High-level idea
- Given a state s, the reward r is a function that can tell the agent how good or bad an action a is.
- Based on received rewards, the agent learns to take more good actions and gradually filter out bad actions.
Categorization of methods
- Value-based method: evaluate the goodness of an action given a state using the Q-value function.
- inefficient/impractical when the number of states or actions is large or infinite.
- Policy-gradient method: derive actions directly by learning a policy π(s,a) that is a probability distribution over all possible actions.
- suffer from a large fluctuation.
- Actor-critic method (combination of value-based and policy-gradient methods): the actor attempts to learn a policy by receiving feedback from the critic.

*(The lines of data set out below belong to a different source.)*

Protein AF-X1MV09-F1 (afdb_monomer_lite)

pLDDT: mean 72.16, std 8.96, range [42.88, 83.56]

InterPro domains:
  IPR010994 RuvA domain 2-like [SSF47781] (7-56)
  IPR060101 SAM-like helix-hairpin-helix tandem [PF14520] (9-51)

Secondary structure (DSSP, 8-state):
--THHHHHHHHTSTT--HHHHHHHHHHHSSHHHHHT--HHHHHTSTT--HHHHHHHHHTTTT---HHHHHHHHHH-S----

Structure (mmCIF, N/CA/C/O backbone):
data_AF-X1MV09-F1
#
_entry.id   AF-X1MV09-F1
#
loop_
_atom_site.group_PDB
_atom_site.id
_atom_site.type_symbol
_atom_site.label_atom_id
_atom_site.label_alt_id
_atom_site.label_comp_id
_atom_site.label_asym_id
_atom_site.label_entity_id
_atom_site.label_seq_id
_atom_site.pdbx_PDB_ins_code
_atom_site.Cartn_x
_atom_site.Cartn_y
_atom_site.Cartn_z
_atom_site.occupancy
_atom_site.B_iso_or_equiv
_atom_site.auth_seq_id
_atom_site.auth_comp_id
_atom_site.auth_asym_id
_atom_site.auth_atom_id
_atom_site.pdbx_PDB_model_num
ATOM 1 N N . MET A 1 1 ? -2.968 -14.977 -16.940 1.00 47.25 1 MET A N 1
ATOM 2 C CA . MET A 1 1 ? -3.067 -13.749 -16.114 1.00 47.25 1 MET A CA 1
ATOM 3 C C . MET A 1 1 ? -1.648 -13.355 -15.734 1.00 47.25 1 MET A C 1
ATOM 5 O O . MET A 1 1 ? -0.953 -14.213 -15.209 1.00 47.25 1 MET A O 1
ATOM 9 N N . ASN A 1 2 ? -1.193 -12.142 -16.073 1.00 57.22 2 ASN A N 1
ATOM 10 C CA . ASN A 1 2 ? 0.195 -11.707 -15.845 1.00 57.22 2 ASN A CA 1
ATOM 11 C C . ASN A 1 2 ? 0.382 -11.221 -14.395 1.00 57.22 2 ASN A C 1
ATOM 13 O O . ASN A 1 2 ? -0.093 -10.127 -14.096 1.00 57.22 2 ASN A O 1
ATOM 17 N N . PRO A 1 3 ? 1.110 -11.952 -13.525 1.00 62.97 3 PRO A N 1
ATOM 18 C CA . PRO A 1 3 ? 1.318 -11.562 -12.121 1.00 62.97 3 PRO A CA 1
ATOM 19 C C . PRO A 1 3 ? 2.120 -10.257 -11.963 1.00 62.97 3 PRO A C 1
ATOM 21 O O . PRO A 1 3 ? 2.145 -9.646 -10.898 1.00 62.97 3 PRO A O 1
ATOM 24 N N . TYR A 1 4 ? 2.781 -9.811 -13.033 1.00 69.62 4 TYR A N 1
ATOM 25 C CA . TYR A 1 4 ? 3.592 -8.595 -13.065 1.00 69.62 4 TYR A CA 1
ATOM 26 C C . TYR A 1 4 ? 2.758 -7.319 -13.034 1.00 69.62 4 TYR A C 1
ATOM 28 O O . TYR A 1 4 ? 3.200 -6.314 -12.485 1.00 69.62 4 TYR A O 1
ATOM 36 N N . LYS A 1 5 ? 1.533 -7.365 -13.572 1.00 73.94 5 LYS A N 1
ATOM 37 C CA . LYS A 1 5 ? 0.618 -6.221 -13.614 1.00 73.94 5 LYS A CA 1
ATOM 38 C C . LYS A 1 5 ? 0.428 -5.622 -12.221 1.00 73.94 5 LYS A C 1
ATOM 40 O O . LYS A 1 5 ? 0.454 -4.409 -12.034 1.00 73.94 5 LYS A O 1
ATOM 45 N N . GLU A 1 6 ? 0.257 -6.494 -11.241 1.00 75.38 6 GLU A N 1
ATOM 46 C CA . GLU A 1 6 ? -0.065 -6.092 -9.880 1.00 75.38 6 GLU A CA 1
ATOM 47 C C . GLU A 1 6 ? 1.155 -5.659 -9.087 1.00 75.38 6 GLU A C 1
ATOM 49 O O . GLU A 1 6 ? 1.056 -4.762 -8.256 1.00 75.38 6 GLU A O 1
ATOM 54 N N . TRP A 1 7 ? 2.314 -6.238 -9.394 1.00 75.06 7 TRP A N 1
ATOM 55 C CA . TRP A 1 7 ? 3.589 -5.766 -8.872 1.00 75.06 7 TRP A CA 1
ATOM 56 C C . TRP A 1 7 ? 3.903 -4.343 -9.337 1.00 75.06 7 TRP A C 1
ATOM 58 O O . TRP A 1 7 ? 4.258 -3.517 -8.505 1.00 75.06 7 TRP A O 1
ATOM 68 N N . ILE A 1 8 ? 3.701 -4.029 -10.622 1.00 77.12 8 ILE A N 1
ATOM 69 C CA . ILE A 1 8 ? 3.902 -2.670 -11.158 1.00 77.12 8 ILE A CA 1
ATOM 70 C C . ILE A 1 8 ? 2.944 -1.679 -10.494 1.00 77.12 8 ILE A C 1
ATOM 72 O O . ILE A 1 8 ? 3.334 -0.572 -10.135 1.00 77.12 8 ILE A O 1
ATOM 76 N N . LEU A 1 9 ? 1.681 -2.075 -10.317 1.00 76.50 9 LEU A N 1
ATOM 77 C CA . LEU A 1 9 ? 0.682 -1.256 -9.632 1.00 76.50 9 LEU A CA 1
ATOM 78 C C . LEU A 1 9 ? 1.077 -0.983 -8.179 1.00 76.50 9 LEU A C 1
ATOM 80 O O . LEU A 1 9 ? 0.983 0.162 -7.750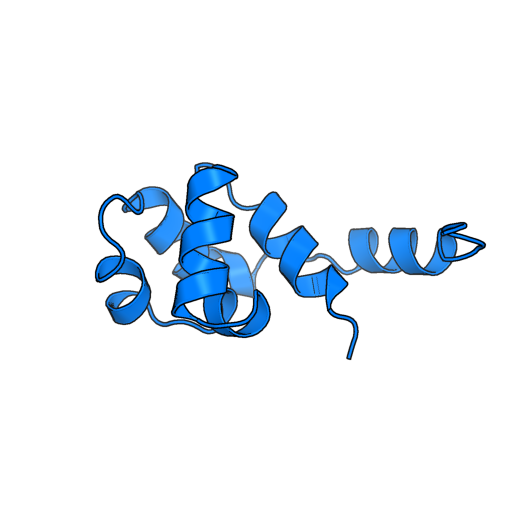 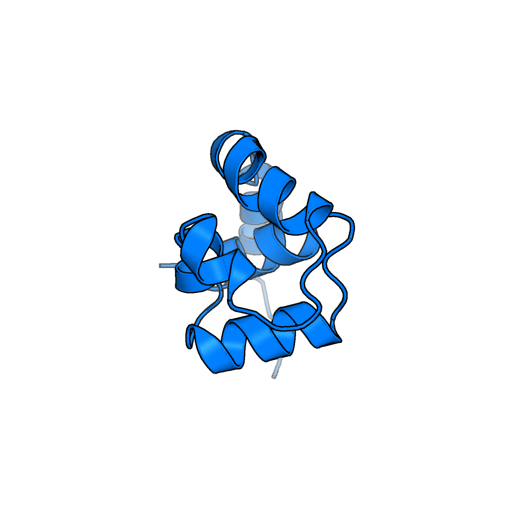1.00 76.50 9 LEU A O 1
ATOM 84 N N . LEU A 1 10 ? 1.533 -2.003 -7.441 1.00 75.75 10 LEU A N 1
ATOM 85 C CA . LEU A 1 10 ? 2.037 -1.829 -6.076 1.00 75.75 10 LEU A CA 1
ATOM 86 C C . LEU A 1 10 ? 3.257 -0.909 -6.029 1.00 75.75 10 LEU A C 1
ATOM 88 O O . LEU A 1 10 ? 3.307 -0.028 -5.178 1.00 75.75 10 LEU A O 1
ATOM 92 N N . ASP A 1 11 ? 4.214 -1.106 -6.933 1.00 75.00 11 ASP A N 1
ATOM 93 C CA . ASP A 1 11 ? 5.440 -0.307 -7.009 1.00 75.00 11 ASP A CA 1
ATOM 94 C C . ASP A 1 11 ? 5.147 1.169 -7.316 1.00 75.00 11 ASP A C 1
ATOM 96 O O . ASP A 1 11 ? 5.743 2.077 -6.740 1.00 75.00 11 ASP A O 1
ATOM 100 N N . ARG A 1 12 ? 4.135 1.428 -8.152 1.00 75.00 12 ARG A N 1
ATOM 101 C CA . ARG A 1 12 ? 3.685 2.783 -8.490 1.00 75.00 12 ARG A CA 1
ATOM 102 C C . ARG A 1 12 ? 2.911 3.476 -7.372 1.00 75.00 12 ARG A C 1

- critic-value loss function: L1=∑(R−V(s))2, where the discount future reward R=r+γV(s′)
- γ∈[0,1] is the discount factor that manages the importance levels of future rewards.
- V(s) represents the expected (scalar) reward of a given state
- actor-policy loss function: L2=−log(π(a|s))∗A(s)−θH(π), where the estimated advantage function A(s)=R−V(s)
- H(π) is the entropy term controlled by the hyperparameter θ.
- A(s) shows how advantageous the agent is when it is in a particular state.
- critic-value loss function: L1=∑(R−V(s))2, where the discount future reward R=r+γV(s′)